Владимир посмотрел на неё. Профиль на фоне заката – нос с маленькой горбинкой, губы сжаты в задумчивой улыбке, волосы развеваются на ветру.

– Ты бы хорошо в кадре смотрелась, – сказал он.

Алина обернулась, удивлённо:

– Я? Почему?

– Лицо интересное. Живое. Не красавица, но...

– Спасибо, конечно, – она засмеялась. – «Не красавица» – это комплимент такой?

– Ну... – Владимир смутился. – Я не то хотел сказать. Просто красивые лица бывают скучные. А интересные – они запоминаются.

– Дипломатично вывернулся.

– Честно сказал.

Алина улыбнулась, снова посмотрела на воду:

– Ладно, поверю. Но сниматься я не буду. Я как можно подальше от камеры лучше себя чувствую. То есть за мольбертом.

– Понимаю. Я тоже.

Солнце коснулось горизонта. Свет стал ещё мягче, ещё теплее. Тени удлинились.

– Скоро стемнеет, – заметила Алина. – Пойдём обратно?

– Пойдём.

Они отошли от перил, пошли по мосту обратно. Шли медленно, никуда не торопясь.

– А ты часто так гуляешь? – спросил Владимир. – Одна, по вечерам?

– Не очень. Но иногда нужно. Устаёшь от людей, от мастерской. Хочется тишины.

– Я тебе не мешаю тогда?

– Нет, – она посмотрела на него. – С тобой тишина другая. Не пустая. Наполненная.

Владимир не знал, что ответить. Просто кивнул.

Они шли по улочкам, возвращаясь к скверу. Город темнел, зажигались редкие фонари. Окна домов светились тёплым жёлтым светом.

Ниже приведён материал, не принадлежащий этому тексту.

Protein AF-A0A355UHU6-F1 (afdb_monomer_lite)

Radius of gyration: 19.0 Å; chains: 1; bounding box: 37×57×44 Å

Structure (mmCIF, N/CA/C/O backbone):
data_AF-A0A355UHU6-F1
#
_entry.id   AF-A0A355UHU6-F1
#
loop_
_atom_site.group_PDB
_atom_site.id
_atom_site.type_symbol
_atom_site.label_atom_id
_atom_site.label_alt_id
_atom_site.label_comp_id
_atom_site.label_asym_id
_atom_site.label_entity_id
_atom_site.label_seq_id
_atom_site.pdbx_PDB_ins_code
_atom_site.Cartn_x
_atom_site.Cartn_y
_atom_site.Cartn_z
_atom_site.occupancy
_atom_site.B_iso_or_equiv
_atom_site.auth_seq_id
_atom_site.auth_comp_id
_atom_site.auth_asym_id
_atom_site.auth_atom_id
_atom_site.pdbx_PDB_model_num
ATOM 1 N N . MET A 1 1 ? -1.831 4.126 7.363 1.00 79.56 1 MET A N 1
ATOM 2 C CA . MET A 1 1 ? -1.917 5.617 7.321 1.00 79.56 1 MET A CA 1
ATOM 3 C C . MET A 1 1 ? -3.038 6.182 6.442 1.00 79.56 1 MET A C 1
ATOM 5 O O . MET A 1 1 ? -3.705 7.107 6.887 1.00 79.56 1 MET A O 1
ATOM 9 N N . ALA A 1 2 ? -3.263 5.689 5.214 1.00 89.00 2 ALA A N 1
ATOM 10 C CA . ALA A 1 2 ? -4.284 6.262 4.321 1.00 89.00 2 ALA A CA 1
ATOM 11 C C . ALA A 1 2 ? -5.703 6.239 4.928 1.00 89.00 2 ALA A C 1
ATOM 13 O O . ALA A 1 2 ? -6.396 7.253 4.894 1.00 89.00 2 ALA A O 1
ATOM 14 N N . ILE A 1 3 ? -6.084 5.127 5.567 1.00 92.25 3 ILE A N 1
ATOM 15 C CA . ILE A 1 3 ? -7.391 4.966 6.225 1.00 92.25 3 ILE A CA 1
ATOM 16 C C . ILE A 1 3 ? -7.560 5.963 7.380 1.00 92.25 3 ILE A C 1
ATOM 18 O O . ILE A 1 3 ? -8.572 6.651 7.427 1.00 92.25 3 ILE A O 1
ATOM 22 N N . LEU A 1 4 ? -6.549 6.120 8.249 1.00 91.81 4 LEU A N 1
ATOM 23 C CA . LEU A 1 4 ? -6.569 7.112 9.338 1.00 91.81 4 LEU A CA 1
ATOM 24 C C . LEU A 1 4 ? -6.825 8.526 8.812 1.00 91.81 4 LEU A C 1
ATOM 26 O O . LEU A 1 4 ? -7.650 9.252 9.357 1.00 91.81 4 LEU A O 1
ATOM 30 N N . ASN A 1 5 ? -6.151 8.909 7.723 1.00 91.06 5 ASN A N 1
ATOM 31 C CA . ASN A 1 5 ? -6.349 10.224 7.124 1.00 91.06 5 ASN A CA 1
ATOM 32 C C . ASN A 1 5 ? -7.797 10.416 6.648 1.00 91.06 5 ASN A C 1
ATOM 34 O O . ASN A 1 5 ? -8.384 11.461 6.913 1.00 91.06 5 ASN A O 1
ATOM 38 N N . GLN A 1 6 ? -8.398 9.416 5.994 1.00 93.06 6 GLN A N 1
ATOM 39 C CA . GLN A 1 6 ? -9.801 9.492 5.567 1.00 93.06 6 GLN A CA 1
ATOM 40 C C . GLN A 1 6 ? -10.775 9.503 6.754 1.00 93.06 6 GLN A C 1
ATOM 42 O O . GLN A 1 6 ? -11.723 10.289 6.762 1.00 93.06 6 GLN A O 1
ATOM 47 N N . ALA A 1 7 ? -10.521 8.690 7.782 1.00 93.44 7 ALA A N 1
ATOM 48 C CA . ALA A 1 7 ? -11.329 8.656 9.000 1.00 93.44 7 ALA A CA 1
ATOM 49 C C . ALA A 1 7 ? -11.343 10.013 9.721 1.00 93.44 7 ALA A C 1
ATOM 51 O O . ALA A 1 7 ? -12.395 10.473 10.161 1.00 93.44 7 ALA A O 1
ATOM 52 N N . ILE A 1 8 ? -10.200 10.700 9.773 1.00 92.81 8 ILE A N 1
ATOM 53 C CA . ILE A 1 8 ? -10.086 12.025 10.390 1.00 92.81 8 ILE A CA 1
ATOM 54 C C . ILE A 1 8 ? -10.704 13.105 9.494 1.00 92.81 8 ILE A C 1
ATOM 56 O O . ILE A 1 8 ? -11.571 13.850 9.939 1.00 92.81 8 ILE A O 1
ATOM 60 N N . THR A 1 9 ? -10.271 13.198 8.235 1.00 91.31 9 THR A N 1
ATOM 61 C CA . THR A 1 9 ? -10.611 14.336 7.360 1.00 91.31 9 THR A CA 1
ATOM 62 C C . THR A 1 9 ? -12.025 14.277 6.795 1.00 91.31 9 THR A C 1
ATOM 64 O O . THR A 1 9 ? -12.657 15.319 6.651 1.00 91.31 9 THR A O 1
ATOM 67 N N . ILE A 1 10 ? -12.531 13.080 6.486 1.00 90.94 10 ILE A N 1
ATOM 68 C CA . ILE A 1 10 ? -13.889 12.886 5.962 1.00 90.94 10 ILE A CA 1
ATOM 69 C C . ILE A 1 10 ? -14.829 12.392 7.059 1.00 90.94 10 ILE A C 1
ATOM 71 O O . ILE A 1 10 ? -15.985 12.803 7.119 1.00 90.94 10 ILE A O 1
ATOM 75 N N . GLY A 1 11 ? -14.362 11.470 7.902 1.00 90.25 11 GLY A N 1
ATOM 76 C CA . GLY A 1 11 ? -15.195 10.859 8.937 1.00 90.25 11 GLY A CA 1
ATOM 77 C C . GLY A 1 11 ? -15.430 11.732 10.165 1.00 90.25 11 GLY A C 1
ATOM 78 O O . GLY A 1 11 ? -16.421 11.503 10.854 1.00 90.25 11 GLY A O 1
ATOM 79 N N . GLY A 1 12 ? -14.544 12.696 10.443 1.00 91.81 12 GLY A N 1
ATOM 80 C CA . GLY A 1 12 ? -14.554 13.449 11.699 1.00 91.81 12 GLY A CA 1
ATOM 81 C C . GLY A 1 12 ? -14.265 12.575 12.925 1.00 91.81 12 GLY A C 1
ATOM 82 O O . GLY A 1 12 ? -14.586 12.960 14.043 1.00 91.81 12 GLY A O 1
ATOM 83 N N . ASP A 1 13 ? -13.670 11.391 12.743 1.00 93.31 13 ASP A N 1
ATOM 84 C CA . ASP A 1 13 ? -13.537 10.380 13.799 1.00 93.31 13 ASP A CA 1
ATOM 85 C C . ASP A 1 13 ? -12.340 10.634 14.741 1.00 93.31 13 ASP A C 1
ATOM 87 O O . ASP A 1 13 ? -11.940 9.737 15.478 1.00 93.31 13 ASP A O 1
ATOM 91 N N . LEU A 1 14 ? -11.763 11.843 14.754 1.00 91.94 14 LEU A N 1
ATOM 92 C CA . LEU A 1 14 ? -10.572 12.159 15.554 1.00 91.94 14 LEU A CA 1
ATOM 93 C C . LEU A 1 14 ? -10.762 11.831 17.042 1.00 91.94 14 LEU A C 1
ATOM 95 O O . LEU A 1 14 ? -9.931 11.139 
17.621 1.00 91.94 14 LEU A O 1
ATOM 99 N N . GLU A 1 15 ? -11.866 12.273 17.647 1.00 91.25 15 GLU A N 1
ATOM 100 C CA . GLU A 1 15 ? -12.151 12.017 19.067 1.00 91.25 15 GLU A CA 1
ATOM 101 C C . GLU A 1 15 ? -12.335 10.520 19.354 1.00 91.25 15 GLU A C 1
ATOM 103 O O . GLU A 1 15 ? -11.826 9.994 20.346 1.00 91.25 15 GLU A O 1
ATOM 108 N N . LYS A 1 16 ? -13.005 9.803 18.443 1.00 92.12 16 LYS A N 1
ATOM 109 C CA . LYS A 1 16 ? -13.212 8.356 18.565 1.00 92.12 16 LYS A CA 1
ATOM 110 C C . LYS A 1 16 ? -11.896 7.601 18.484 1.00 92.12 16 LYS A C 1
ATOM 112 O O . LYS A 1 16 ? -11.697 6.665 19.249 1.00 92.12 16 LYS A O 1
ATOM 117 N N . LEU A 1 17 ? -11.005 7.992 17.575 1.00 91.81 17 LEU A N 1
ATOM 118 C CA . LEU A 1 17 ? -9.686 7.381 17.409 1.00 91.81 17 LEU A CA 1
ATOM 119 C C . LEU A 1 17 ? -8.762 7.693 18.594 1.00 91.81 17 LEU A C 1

– А твоя мама знает, что ты с кем-то гуляешь? – спросила Алина.

– Знает. Даже сказала, чтобы привёл тебя на ужин.

– Серьёзно? – Алина остановилась.

– Серьёзно. Но я сказал, что рано ещё.

– Почему рано?

Владимир замялся:

– Ну... мы же всего второй раз встречаемся. Тебе не странно будет?

Алина задумалась, потом рассмеялась:

– Знаешь, а мне всё равно. Я люблю знакомиться с интересными людьми. И если твоя мама такая же, как ты – наверное, мне понравится.

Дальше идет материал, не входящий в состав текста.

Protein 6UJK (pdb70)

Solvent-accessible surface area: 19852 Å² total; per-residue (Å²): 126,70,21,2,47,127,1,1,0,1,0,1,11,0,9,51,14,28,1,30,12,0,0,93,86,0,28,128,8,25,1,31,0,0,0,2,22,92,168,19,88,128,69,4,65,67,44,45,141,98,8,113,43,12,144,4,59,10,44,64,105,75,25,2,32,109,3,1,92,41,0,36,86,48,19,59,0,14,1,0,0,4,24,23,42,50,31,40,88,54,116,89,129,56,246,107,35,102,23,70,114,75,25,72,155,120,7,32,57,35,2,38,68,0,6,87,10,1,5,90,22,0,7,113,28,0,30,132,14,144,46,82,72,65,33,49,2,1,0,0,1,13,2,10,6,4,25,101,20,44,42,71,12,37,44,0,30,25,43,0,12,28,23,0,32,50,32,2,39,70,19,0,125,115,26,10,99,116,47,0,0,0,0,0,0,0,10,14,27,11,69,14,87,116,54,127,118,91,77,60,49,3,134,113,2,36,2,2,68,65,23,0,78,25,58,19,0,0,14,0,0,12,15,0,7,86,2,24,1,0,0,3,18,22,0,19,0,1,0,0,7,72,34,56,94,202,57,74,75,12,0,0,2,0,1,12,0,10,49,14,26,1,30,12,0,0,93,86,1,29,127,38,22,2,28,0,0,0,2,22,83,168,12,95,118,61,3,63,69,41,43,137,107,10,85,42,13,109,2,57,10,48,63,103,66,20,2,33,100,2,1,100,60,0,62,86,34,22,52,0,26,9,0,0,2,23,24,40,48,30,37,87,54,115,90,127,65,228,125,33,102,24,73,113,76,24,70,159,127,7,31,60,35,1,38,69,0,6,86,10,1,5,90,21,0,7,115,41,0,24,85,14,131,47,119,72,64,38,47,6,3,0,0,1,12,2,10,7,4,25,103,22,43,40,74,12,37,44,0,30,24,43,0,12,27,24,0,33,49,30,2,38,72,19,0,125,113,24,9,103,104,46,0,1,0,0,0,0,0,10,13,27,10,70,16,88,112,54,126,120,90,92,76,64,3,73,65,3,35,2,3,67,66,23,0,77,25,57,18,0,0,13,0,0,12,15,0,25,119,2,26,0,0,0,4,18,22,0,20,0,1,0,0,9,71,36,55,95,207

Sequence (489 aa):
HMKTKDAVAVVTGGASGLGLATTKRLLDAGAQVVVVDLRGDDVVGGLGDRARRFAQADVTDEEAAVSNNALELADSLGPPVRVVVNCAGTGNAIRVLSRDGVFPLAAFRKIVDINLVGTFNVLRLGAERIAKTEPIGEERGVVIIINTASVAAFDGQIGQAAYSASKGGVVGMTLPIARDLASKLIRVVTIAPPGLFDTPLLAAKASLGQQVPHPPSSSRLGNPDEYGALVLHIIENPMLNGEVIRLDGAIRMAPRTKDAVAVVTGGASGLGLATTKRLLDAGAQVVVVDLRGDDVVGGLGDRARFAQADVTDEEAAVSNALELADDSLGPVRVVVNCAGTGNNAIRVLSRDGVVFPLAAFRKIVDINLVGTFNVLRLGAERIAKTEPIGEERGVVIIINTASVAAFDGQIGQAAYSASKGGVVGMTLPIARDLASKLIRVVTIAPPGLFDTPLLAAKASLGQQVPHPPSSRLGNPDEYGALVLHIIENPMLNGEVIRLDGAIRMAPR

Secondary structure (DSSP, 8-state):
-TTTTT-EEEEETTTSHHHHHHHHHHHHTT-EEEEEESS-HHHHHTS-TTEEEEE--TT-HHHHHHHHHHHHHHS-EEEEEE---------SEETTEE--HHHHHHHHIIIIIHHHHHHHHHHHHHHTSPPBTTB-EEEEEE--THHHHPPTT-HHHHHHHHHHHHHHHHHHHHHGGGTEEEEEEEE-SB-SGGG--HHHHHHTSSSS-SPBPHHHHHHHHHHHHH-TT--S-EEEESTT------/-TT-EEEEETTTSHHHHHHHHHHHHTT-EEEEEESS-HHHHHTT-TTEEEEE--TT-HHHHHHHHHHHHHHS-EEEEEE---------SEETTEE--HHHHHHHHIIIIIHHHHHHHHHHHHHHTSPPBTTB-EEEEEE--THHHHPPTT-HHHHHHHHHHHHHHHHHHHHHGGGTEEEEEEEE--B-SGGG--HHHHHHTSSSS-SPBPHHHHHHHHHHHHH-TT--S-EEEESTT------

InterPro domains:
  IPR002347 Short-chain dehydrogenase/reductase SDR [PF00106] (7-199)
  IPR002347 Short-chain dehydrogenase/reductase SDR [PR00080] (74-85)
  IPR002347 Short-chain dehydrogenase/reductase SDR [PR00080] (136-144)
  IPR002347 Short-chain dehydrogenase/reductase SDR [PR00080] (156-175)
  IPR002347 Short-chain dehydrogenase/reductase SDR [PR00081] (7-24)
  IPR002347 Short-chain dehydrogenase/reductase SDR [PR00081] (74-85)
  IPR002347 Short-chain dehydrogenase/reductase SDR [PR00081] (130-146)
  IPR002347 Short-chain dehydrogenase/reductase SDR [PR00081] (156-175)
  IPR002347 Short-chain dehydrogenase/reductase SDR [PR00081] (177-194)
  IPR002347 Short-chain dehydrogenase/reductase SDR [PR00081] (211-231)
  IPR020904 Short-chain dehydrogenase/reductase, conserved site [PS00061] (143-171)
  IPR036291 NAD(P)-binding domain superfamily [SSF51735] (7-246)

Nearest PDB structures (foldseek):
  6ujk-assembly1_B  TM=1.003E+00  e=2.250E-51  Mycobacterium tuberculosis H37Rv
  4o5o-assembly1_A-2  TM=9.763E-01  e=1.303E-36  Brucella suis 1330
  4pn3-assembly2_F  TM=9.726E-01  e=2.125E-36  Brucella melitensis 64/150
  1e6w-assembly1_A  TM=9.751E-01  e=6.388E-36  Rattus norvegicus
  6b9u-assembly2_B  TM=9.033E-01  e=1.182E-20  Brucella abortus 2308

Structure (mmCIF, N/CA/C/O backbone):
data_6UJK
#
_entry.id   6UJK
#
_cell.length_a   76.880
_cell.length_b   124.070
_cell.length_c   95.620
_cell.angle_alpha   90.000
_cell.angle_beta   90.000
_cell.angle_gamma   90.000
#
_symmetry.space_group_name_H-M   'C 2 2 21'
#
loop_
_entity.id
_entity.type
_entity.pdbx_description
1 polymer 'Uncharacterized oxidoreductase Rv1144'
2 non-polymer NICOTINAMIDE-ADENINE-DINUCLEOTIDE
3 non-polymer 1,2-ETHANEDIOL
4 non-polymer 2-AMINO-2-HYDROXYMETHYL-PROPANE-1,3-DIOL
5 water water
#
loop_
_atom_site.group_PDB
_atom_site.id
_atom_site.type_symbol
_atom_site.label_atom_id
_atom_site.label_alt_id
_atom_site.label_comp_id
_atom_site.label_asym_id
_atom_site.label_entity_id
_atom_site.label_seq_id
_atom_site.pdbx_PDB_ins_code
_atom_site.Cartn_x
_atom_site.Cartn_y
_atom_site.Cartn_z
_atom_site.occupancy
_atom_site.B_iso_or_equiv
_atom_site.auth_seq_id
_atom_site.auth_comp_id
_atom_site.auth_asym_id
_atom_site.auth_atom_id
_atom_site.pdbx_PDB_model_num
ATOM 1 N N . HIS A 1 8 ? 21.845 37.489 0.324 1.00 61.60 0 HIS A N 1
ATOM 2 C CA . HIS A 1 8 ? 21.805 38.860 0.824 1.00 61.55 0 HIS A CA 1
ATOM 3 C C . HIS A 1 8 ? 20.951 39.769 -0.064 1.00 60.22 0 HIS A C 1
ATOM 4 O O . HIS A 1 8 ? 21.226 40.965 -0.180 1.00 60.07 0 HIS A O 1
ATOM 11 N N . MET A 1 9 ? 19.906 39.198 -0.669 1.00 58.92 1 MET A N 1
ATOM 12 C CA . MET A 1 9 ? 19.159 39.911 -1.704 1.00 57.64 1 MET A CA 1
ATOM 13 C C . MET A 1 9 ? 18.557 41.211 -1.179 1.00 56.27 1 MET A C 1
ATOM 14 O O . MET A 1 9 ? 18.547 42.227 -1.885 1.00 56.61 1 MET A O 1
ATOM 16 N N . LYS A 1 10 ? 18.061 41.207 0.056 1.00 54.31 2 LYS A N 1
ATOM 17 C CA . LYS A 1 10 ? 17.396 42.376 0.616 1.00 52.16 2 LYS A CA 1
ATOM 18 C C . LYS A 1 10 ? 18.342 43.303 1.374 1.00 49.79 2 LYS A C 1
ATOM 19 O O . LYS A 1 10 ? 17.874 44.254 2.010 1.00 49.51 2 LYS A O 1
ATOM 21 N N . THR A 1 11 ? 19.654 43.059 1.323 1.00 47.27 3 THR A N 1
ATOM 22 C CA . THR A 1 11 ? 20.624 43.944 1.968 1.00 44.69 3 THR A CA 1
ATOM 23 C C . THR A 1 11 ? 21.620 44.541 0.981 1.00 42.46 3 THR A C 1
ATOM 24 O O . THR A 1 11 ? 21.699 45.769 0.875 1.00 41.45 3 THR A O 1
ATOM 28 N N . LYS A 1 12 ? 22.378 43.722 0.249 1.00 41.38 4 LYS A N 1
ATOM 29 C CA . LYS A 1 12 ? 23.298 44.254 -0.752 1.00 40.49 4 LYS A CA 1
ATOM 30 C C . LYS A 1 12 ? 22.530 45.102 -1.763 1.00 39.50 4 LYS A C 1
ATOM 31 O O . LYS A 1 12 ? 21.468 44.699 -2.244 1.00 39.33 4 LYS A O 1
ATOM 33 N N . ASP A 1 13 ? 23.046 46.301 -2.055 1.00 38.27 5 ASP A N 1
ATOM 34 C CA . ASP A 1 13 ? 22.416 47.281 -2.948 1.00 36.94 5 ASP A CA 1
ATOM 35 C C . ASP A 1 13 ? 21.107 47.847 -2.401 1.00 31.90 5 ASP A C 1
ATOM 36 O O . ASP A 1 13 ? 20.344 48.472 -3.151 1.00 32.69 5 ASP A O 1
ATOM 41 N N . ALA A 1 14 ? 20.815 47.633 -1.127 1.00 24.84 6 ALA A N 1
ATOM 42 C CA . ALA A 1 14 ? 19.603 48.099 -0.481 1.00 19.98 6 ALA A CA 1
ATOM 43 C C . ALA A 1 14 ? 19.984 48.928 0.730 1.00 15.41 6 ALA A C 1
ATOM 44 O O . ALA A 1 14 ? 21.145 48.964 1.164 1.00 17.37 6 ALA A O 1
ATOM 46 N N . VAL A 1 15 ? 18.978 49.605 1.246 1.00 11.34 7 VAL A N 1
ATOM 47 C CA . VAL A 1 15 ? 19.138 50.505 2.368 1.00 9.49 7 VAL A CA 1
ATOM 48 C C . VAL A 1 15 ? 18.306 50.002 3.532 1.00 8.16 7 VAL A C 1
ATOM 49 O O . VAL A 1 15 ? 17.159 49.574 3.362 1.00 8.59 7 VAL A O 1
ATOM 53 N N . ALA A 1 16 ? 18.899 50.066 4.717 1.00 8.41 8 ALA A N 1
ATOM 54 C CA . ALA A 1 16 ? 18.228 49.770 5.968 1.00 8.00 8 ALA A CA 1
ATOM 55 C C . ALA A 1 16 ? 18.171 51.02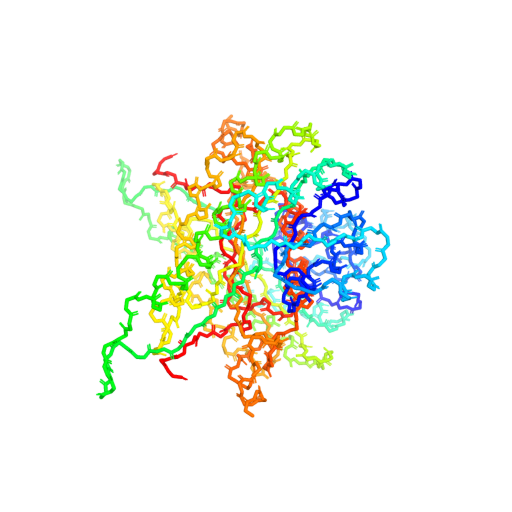8 6.822 1.00 7.91 8 ALA A C 1
ATOM 56 O O . ALA A 1 16 ? 19.104 51.842 6.819 1.00 9.07 8 ALA A O 1
ATOM 58 N N . VAL A 1 17 ? 17.096 51.142 7.593 1.00 7.75 9 VAL A N 1
ATOM 59 C CA . VAL A 1 17 ? 16.931 52.184 8.595 1.00 7.69 9 VAL A CA 1
ATOM 60 C C . VAL A 1 17 ? 16.861 51.500 9.946 1.00 7.76 9 VAL A C 1
ATOM 61 O O . VAL A 1 17 ? 16.050 50.594 10.131 1.00 9.07 9 VAL A O 1
ATOM 65 N N . VAL A 1 18 ? 17.725 51.902 10.885 1.00 7.23 10 VAL A N 1
ATOM 66 C CA . VAL A 1 18 ? 17.746 51.294 12.220 1.00 7.05 10 VAL A CA 1
ATOM 67 C C . VAL A 1 18 ? 17.533 52.401 13.246 1.00 6.53 10 VAL A C 1
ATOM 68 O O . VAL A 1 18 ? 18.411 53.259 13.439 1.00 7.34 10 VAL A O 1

– Она совсем не такая, как я.

– Тем интереснее.

Они дошли до сквера. Остановились у той самой скамейки, где встретились в первый раз.

– Спасибо, что показала мост, – сказал Владимир.

– Не за что. Приходи ещё, если хочешь. Я почти каждый вечер там бываю.

– Приду.

Они стояли, не зная, как прощаться. Пожать руку? Обняться? Просто кивнуть?

Алина решила за обоих – протянула руку:

– До встречи, Владимир.

Владимир пожал её руку – тёплую, маленькую:

– До встречи, Алина.

Она улыбнулась, развернулась и пошла своей дорогой. Владимир смотрел ей вслед – жёлтое платье мелькало между деревьями, потом скрылось за поворотом.

Он постоял ещё немного, потом пошёл домой.

На душе было легко. Разговор был ни о чём особенном – про груши, закаты, тишину. Но приятно. Просто. Тепло.

Владимир шёл по вечерней Москве, вспоминая Алину у моста, на фоне заката. Её профиль, волосы на ветру, задумчивая улыбка.

Интересное лицо. Живое.

Он улыбнулся в темноту и зашагал быстрее.

Дома ждала мать. А завтра – новый рабочий день.

Но сегодняшний вечер был хорошим.

Очень хорошим. И он был по своему счастлив.